There exists a physical reality which underlies all scientific inquiry, without which science is meaningless.

Many physicists, as long as they consider nature to made up of wavefunctions according to the copenhagen interpretation, have misunderstood Bohr. Bohr's idea of physics was never to describe what nature is. He was not interested in ontological questions issues like "what was really happening."

This is fortunate in the sense that most quantum phenomena to date have been studied using ensembles of large numbers of individual entities. And this is the only reason the faulty copenhagen interpretation has appeared to work to date. It is unfortunate because to date, QM continues to be paradoxical and unclear when explaining phenomena involving individual particles.

I would say that mainly it was and it is the communication problem.

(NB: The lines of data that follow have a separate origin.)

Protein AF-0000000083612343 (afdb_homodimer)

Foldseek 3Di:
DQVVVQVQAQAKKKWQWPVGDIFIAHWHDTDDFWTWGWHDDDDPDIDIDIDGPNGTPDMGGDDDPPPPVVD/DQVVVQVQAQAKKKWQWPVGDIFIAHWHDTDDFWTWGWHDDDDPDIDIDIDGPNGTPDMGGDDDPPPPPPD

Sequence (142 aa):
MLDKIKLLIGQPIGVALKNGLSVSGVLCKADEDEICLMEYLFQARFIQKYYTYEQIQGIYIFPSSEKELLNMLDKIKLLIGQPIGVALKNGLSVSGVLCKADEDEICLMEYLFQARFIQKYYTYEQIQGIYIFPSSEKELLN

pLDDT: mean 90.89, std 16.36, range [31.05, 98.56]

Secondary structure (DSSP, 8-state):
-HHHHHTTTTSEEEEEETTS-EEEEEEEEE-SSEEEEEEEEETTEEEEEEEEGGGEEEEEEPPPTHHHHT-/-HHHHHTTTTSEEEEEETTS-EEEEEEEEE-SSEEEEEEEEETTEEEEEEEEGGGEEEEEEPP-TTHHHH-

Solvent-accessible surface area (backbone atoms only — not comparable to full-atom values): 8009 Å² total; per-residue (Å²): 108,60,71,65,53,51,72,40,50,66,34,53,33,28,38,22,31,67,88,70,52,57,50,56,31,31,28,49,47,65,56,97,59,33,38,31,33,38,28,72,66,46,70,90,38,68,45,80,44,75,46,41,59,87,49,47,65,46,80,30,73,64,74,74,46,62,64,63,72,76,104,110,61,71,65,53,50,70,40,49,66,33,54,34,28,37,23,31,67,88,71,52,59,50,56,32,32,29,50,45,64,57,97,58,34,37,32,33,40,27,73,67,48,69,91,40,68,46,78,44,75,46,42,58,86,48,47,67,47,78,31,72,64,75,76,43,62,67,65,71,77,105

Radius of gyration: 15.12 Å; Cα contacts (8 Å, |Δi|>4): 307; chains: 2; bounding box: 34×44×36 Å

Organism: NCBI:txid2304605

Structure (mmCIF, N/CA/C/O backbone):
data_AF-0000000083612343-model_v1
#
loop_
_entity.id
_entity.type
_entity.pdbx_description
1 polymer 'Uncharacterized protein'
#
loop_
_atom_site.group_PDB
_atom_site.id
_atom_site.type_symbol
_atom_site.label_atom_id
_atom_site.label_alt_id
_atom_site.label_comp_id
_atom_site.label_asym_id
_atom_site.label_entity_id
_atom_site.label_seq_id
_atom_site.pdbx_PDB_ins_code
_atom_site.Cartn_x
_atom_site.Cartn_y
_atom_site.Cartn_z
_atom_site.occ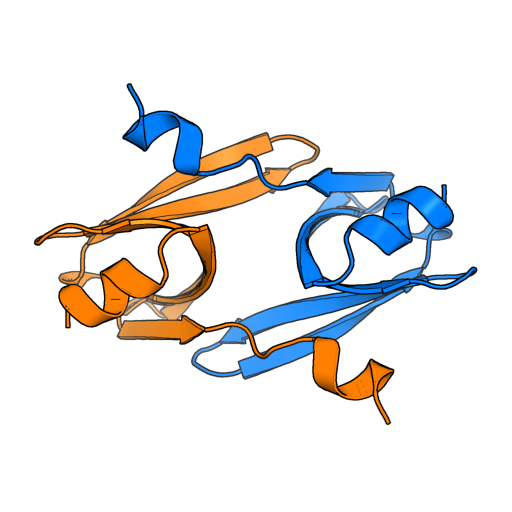upancy
_atom_site.B_iso_or_equiv
_atom_site.auth_seq_id
_atom_site.auth_comp_id
_atom_site.auth_asym_id
_atom_site.auth_atom_id
_atom_site.pdbx_PDB_model_num
ATOM 1 N N . MET A 1 1 ? -2.828 15.547 16.578 1 77.31 1 MET A N 1
ATOM 2 C CA . MET A 1 1 ? -2.867 14.984 15.227 1 77.31 1 MET A CA 1
ATOM 3 C C . MET A 1 1 ? -1.503 14.43 14.836 1 77.31 1 M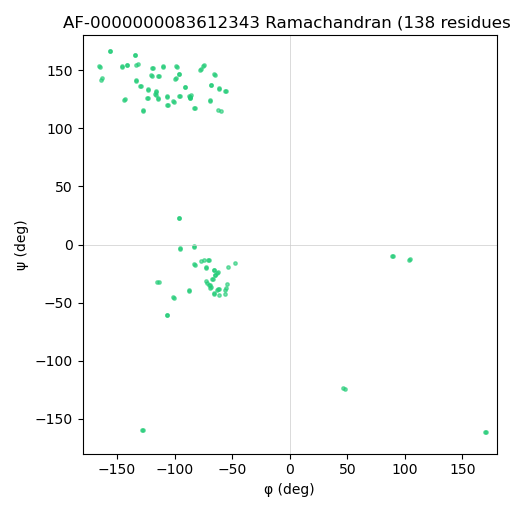ET A C 1
ATOM 5 O O . MET A 1 1 ? -1.378 13.242 14.523 1 77.31 1 MET A O 1
ATOM 9 N N . LEU A 1 2 ? -0.481 15.172 15.062 1 87.06 2 LEU A N 1
ATOM 10 C CA . LEU A 1 2 ? 0.861 14.742 14.688 1 87.06 2 LEU A CA 1
ATOM 11 C C . LEU A 1 2 ? 1.293 13.531 15.508 1 87.06 2 LEU A C 1
ATOM 13 O O . LEU A 1 2 ? 1.823 12.562 14.969 1 87.06 2 LEU A O 1
ATOM 17 N N . ASP A 1 3 ? 1.015 13.562 16.797 1 89.56 3 ASP A N 1
ATOM 18 C CA . ASP A 1 3 ? 1.429 12.461 17.656 1 89.56 3 ASP A CA 1
ATOM 19 C C . ASP A 1 3 ? 0.766 11.156 17.234 1 89.56 3 ASP A C 1
ATOM 21 O O . ASP A 1 3 ? 1.393 10.094 17.281 1 89.56 3 ASP A O 1
ATOM 25 N N . LYS A 1 4 ? -0.447 11.289 16.859 1 92.88 4 LYS A N 1
ATOM 26 C CA . LYS A 1 4 ? -1.162 10.102 16.422 1 92.88 4 LYS A CA 1
ATOM 27 C C . LYS A 1 4 ? -0.608 9.586 15.094 1 92.88 4 LYS A C 1
ATOM 29 O O . LYS A 1 4 ? -0.481 8.383 14.891 1 92.88 4 LYS A O 1
ATOM 34 N N . ILE A 1 5 ? -0.262 10.508 14.273 1 95.25 5 ILE A N 1
ATOM 35 C CA . ILE A 1 5 ? 0.264 10.148 12.961 1 95.25 5 ILE A CA 1
ATOM 36 C C . ILE A 1 5 ? 1.639 9.5 13.117 1 95.25 5 ILE A C 1
ATOM 38 O O . ILE A 1 5 ? 1.967 8.547 12.406 1 95.25 5 ILE A O 1
ATOM 42 N N . LYS A 1 6 ? 2.395 9.953 14.062 1 94.81 6 LYS A N 1
ATOM 43 C CA . LYS A 1 6 ? 3.744 9.445 14.273 1 94.81 6 LYS A CA 1
ATOM 44 C C . LYS A 1 6 ? 3.715 7.973 14.688 1 94.81 6 LYS A C 1
ATOM 46 O O . LYS A 1 6 ? 4.656 7.227 14.422 1 94.81 6 LYS A O 1
ATOM 51 N N . LEU A 1 7 ? 2.619 7.566 15.289 1 94.56 7 LEU A N 1
ATOM 52 C CA . LEU A 1 7 ? 2.482 6.176 15.711 1 94.56 7 LEU A CA 1
ATOM 53 C C . LEU A 1 7 ? 2.312 5.254 14.508 1 94.56 7 LEU A C 1
ATOM 55 O O . LEU A 1 7 ? 2.467 4.039 14.625 1 94.56 7 LEU A O 1
ATOM 59 N N . LEU A 1 8 ? 2.049 5.812 13.391 1 95 8 LEU A N 1
ATOM 60 C CA . LEU A 1 8 ? 1.772 5.02 12.195 1 95 8 LEU A CA 1
ATOM 61 C C . LEU A 1 8 ? 3.031 4.848 11.352 1 95 8 LEU A C 1
ATOM 63 O O . LEU A 1 8 ? 3.004 4.18 10.32 1 95 8 LEU A O 1
ATOM 67 N N . ILE A 1 9 ? 4.125 5.465 11.758 1 95.56 9 ILE A N 1
ATOM 68 C CA . ILE A 1 9 ? 5.359 5.328 10.992 1 95.56 9 ILE A CA 1
ATOM 69 C C . ILE A 1 9 ? 5.711 3.852 10.836 1 95.56 9 ILE A C 1
ATOM 71 O O . ILE A 1 9 ? 5.688 3.098 11.812 1 95.56 9 ILE A O 1
ATOM 75 N N . GLY A 1 10 ? 6.027 3.451 9.617 1 94.81 10 GLY A N 1
ATOM 76 C CA . GLY A 1 10 ? 6.32 2.064 9.297 1 94.81 10 GLY A CA 1
ATOM 77 C C . GLY A 1 10 ? 5.09 1.267 8.914 1 94.81 10 GLY A C 1
ATOM 78 O O . GLY A 1 10 ? 5.203 0.126 8.453 1 94.81 10 GLY A O 1
ATOM 79 N N . GLN A 1 11 ? 3.943 1.816 9.102 1 95.06 11 GLN A N 1
ATOM 80 C CA . GLN A 1 11 ? 2.691 1.123 8.812 1 95.06 11 GLN A CA 1
ATOM 81 C C . GLN A 1 11 ? 2.164 1.493 7.43 1 95.06 11 GLN A C 1
ATOM 83 O O . GLN A 1 11 ? 2.367 2.615 6.965 1 95.06 11 GLN A O 1
ATOM 88 N N . PRO A 1 12 ? 1.503 0.527 6.762 1 97.12 12 PRO A N 1
ATOM 89 C CA . PRO A 1 12 ? 0.792 0.893 5.531 1 97.12 12 PRO A CA 1
ATOM 90 C C . PRO A 1 12 ? -0.42 1.783 5.797 1 97.12 12 PRO A C 1
ATOM 92 O O . PRO A 1 12 ? -1.188 1.526 6.727 1 97.12 12 PRO A O 1
ATOM 95 N N . ILE A 1 13 ? -0.592 2.803 4.977 1 97.94 13 ILE A N 1
ATOM 96 C CA . ILE A 1 13 ? -1.718 3.717 5.137 1 97.94 13 ILE A CA 1
ATOM 97 C C . ILE A 1 13 ? -2.26 4.113 3.766 1 97.94 13 ILE A C 1
ATOM 99 O O . ILE A 1 13 ? -1.565 3.986 2.754 1 97.94 13 ILE A O 1
ATOM 103 N N . GLY A 1 14 ? -3.545 4.496 3.688 1 98.44 14 GLY A N 1
ATOM 104 C CA . GLY A 1 14 ? -4.156 5.242 2.6 1 98.44 14 GLY A CA 1
ATOM 105 C C . GLY A 1 14 ? -4.297 6.723 2.896 1 98.44 14 GLY A C 1
ATOM 106 O O . GLY A 1 14 ? -4.586 7.105 4.031 1 98.44 14 GLY A O 1
ATOM 107 N N . VAL A 1 15 ? -4.098 7.543 1.885 1 98.5 15 VAL A N 1
ATOM 108 C CA . VAL A 1 15 ? -4.18 8.992 2.027 1 98.5 15 VAL A CA 1
ATOM 109 C C . VAL A 1 15 ? -5.137 9.562 0.983 1 98.5 15 VAL A C 1
ATOM 111 O O . VAL A 1 15 ? -4.91 9.414 -0.22 1 98.5 15 VAL A O 1
ATOM 114 N N . ALA A 1 16 ? -6.223 10.133 1.464 1 98.56 16 ALA A N 1
ATOM 115 C CA . ALA A 1 16 ? -7.125 10.883 0.593 1 98.56 16 ALA A CA 1
ATOM 116 C C . ALA A 1 16 ? -6.676 12.336 0.456 1 98.56 16 ALA A C 1
ATOM 118 O O . ALA A 1 16 ? -6.477 13.023 1.458 1 98.56 16 ALA A O 1
ATOM 119 N N . LEU A 1 17 ? -6.508 12.789 -0.81 1 98.25 17 LEU A N 1
ATOM 120 C CA . LEU A 1 17 ? -6.051 14.156 -1.061 1 98.25 17 LEU A CA 1
ATOM 121 C C . LEU A 1 17 ? -7.23 15.07 -1.384 1 98.25 17 LEU A C 1
ATOM 123 O O . LEU A 1 17 ? -8.242 14.617 -1.914 1 98.25 17 LEU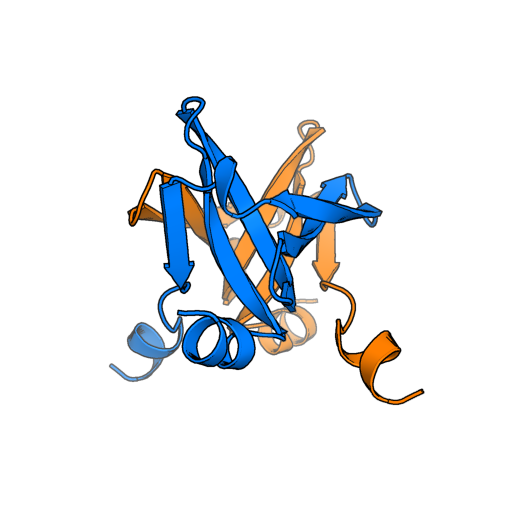 A O 1
ATOM 127 N N . LYS A 1 18 ? -7.035 16.328 -1.086 1 97.81 18 LYS A N 1
ATOM 128 C CA . LYS A 1 18 ? -8.102 17.297 -1.271 1 97.81 18 LYS A CA 1
ATOM 129 C C . LYS A 1 18 ? -8.438 17.469 -2.748 1 97.81 18 LYS A C 1
ATOM 131 O O . LYS A 1 18 ? -9.547 17.906 -3.092 1 97.81 18 LYS A O 1
ATOM 136 N N . ASN A 1 19 ? -7.539 17.141 -3.604 1 97.31 19 ASN A N 1
ATOM 137 C CA . ASN A 1 19 ? -7.793 17.281 -5.035 1 97.31 19 ASN A CA 1
ATOM 138 C C . ASN A 1 19 ? -8.57 16.078 -5.582 1 97.31 19 ASN A C 1
ATOM 140 O O . ASN A 1 19 ? -8.789 15.984 -6.789 1 97.31 19 ASN A O 1
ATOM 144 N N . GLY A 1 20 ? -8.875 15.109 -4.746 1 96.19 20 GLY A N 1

To maintain the communication you need the following (consider end-to-end):

1) the available information (knowledge) at each end user;
2) the common code;
3) the overlapping bandwidth;
4) the matched receivers;
5) the proper communication media.

You have in mind the condensed matter physicists and not HEP. They (in average):

1) don’t know math, QM, QFT and statmech;
2) use fuZzy logic and not usual as rest of normal people;
3) consider the statistical ensembles only;
4) don’t know to read;
5) immediately run any organized discussion into chaos.

The outcome of a lot of these discussions is confusion…

mn4j said:
Nothing is happening in the system, but a lot is happening in your mind.

Now you describe the inverse process: the communication of the information as input to the quantum computer.

Regards, Dany.
 
  • #158
Anonym said:
You have in mind the condensed matter physicists and not HEP. They (in average):

1) don’t know math, QM, QFT and statmech;
2) use fuZzy logic and not usual as rest of normal people;
3) consider the statistical ensembles only;
4) don’t know to read;
5) immediately run any organized discussion into chaos.

The outcome of a lot of these discussions is confusion…

You seem to spend more time on sociology than on physics. At least from what I have seen here, you prefer to annoy people by throwing insults around. I haven't seen you saying something substantial besides citing authorities.
 
  • #159
mn4j: Just a point of interest. Copenhagen was all about destroying Schrodingers semi-classical view of a real waveform propogating though space according to Schrodinger's equations.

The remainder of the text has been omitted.